AP and AFP
LONDON/HONG KONG–Growing expectations that the U.S. Federal Reserve will soon start to reduce its monetary stimulus weighed on markets Friday ahead of the next batch of U.S. economic data. Despite the uncertainty, the main focus in the markets remains the Fed, and when it will start tapering its stimulus. The latest shift in sentiment came after figures Thursday showed weekly U.S. jobless claims fell to a near six-year of 320,000. The claims figures reinforced views that the economy is strong enough to withstand less support from the Fed. The central bank is currently buying US$85 billion of financial assets each month in an effort to lower interest rates to spur borrowing and economic growth. “Investors reviewed the good U.S. data yesterday and decided that it presaged Fed tapering in September, so it will be interesting to see if today’s numbers, including housing starts, building permits and the Michigan confidence index, are treated in a similar vein,” said Chris Beauchamp, market analyst at IG. Ahead of the next load of U.S. data, stocks were largely drifting. U.S. stocks were poised to make up some of Thursday’s losses, with Dow futures and the broader S&P 500 futures up 0.2 percent. “The jobs data was a shock to the market, and put the whole tapering issue back on the front burner again,” said Hiroichi Nishi, SMBC Nikko Securities general manager of equities. “In these thinly traded markets, the initial sell-off is likely to be sharp before things stabilize,” Nishi told Dow Jones Newswires.
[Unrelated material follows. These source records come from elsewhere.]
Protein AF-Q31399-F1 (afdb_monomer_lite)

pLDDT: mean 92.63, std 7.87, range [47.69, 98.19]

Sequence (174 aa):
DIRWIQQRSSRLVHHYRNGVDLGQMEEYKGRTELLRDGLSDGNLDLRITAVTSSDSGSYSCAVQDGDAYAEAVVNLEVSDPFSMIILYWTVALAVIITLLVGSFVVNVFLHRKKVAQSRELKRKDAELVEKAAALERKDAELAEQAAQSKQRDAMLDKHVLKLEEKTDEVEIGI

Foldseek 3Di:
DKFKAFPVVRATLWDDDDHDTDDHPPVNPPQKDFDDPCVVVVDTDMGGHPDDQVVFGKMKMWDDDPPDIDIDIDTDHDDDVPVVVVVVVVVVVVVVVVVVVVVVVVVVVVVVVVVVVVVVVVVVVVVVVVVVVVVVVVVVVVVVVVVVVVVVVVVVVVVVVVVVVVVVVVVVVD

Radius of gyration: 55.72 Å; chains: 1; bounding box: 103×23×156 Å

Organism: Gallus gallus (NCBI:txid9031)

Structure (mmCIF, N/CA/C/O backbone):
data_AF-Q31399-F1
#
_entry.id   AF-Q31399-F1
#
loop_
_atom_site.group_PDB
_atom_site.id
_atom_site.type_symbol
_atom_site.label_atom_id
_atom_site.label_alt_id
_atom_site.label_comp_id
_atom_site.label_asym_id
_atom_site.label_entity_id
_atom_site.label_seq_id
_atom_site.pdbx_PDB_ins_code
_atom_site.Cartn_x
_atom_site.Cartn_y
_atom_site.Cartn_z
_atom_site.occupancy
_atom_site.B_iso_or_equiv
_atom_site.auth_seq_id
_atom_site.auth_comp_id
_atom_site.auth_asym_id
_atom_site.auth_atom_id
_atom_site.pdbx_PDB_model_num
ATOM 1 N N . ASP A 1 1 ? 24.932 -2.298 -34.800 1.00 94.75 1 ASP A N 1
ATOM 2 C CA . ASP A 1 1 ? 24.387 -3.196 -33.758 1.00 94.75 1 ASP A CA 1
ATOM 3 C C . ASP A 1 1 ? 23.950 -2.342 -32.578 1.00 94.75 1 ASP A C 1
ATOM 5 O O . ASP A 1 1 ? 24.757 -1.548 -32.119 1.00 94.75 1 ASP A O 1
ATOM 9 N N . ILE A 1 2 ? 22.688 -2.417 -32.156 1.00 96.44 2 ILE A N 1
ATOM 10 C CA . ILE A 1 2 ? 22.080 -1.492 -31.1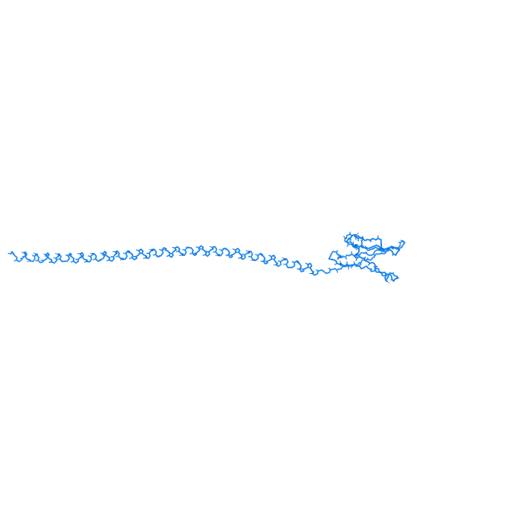83 1.00 96.44 2 ILE A CA 1
ATOM 11 C C . ILE A 1 2 ? 21.463 -2.298 -30.045 1.00 96.44 2 ILE A C 1
ATOM 13 O O . ILE A 1 2 ? 20.656 -3.199 -30.282 1.00 96.44 2 ILE A O 1
ATOM 17 N N . ARG A 1 3 ? 21.832 -1.977 -28.805 1.00 97.25 3 ARG A N 1
ATOM 18 C CA . ARG A 1 3 ? 21.356 -2.661 -27.599 1.00 97.25 3 ARG A CA 1
ATOM 19 C C . ARG A 1 3 ? 20.860 -1.657 -26.575 1.00 97.25 3 ARG A C 1
ATOM 21 O O . ARG A 1 3 ? 21.609 -0.785 -26.150 1.00 97.25 3 ARG A O 1
ATOM 28 N N . TRP A 1 4 ? 19.623 -1.846 -26.140 1.00 97.94 4 TRP A N 1
ATOM 29 C CA . TRP A 1 4 ? 19.046 -1.156 -24.997 1.00 97.94 4 TRP A CA 1
ATOM 30 C C . TRP A 1 4 ? 19.112 -2.052 -23.764 1.00 97.94 4 TRP A C 1
ATOM 32 O O . TRP A 1 4 ? 18.665 -3.202 -23.803 1.00 97.94 4 TRP A O 1
ATOM 42 N N . ILE A 1 5 ? 19.680 -1.536 -22.677 1.00 97.19 5 ILE A N 1
ATOM 43 C CA . ILE A 1 5 ? 19.955 -2.291 -21.453 1.00 97.19 5 ILE A CA 1
ATOM 44 C C . ILE A 1 5 ? 19.455 -1.497 -20.249 1.00 97.19 5 ILE A C 1
ATOM 46 O O . ILE A 1 5 ? 19.792 -0.328 -20.083 1.00 97.19 5 ILE A O 1
ATOM 50 N N . GLN A 1 6 ? 18.674 -2.127 -19.375 1.00 96.62 6 GLN A N 1
ATOM 51 C CA . GLN A 1 6 ? 18.305 -1.522 -18.098 1.00 96.62 6 GLN A CA 1
ATOM 52 C C . GLN A 1 6 ? 19.472 -1.699 -17.116 1.00 96.62 6 GLN A C 1
ATOM 54 O O . GLN A 1 6 ? 19.828 -2.825 -16.769 1.00 96.62 6 GLN A O 1
ATOM 59 N N . GLN A 1 7 ? 20.075 -0.605 -16.645 1.00 95.31 7 GLN A N 1
ATOM 60 C CA . GLN A 1 7 ? 21.333 -0.664 -15.887 1.00 95.31 7 GLN A CA 1
ATOM 61 C C . GLN A 1 7 ? 21.192 -1.387 -14.544 1.00 95.31 7 GLN A C 1
ATOM 63 O O . GLN A 1 7 ? 22.031 -2.217 -14.201 1.00 95.31 7 GLN A O 1
ATOM 68 N N . ARG A 1 8 ? 20.104 -1.119 -13.806 1.00 90.88 8 ARG A N 1
ATOM 69 C CA . ARG A 1 8 ? 19.860 -1.674 -12.460 1.00 90.88 8 ARG A CA 1
ATOM 70 C C . ARG A 1 8 ? 19.909 -3.203 -12.423 1.00 90.88 8 ARG A C 1
ATOM 72 O O . ARG A 1 8 ? 20.308 -3.783 -11.419 1.00 90.88 8 ARG A O 1
ATOM 79 N N . SER A 1 9 ? 19.437 -3.838 -13.486 1.00 89.00 9 SER A N 1
ATOM 80 C CA . SER A 1 9 ? 19.229 -5.282 -13.580 1.00 89.00 9 SER A CA 1
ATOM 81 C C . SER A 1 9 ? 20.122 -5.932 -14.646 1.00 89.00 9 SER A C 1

Shares in information technology giant Cisco lost 7.2 percent after it reported a “softening” outlook in emerging economies and announced it would cut 4,000 jobs. In Europe, Britain’s FTSE 100 fell 0.1 percent to 6,479 while Germany’s DAX dropped 0.2 percent to 8,361. The CAC-40 in France was bucking the trend somewhat, rising 0.2 percent to 4,101. Meanwhile in Asia, Tokyo shares ended down 0.75 percent, or 174.59 points, at 13,578.35, mirroring overnight falls in the United States that were stoked by disappointing corporate earnings results and better-than-expected unemployment data. Seoul also finished down, 0.2 percent, or 3.8 points, at 1,920.11, while Sydney closed down 0.75 percent, or 38.5 points, at 5,113.9.
Chinese markets experienced a turbulent morning of trade. Shanghai shares ended down 0.65 percent, or 13,43 points, at 2,068.45.
During midmorning, the index briefly jumped more than five percent, a spike which was later blamed on a trading glitch.
Hong Kong shares spiked shortly afterwards but fell in line with Shanghai, finishing 0.10 percent, or 21.44 points, down at 22,517.81. Everbright Securities later said it found “problems” with its trading system, though it did not take direct responsibility for the surge. Trading in Everbright shares was suspended for the afternoon. India’s stock market also took a beating, falling by 3.97 percent, or 769.41 points, to 18,598.18 as the rupee plunged to a new record low of 62.03 against the dollar.
Gold was down at US$1,362.40 at 1050 GMT from 1,365.00 late Thursday.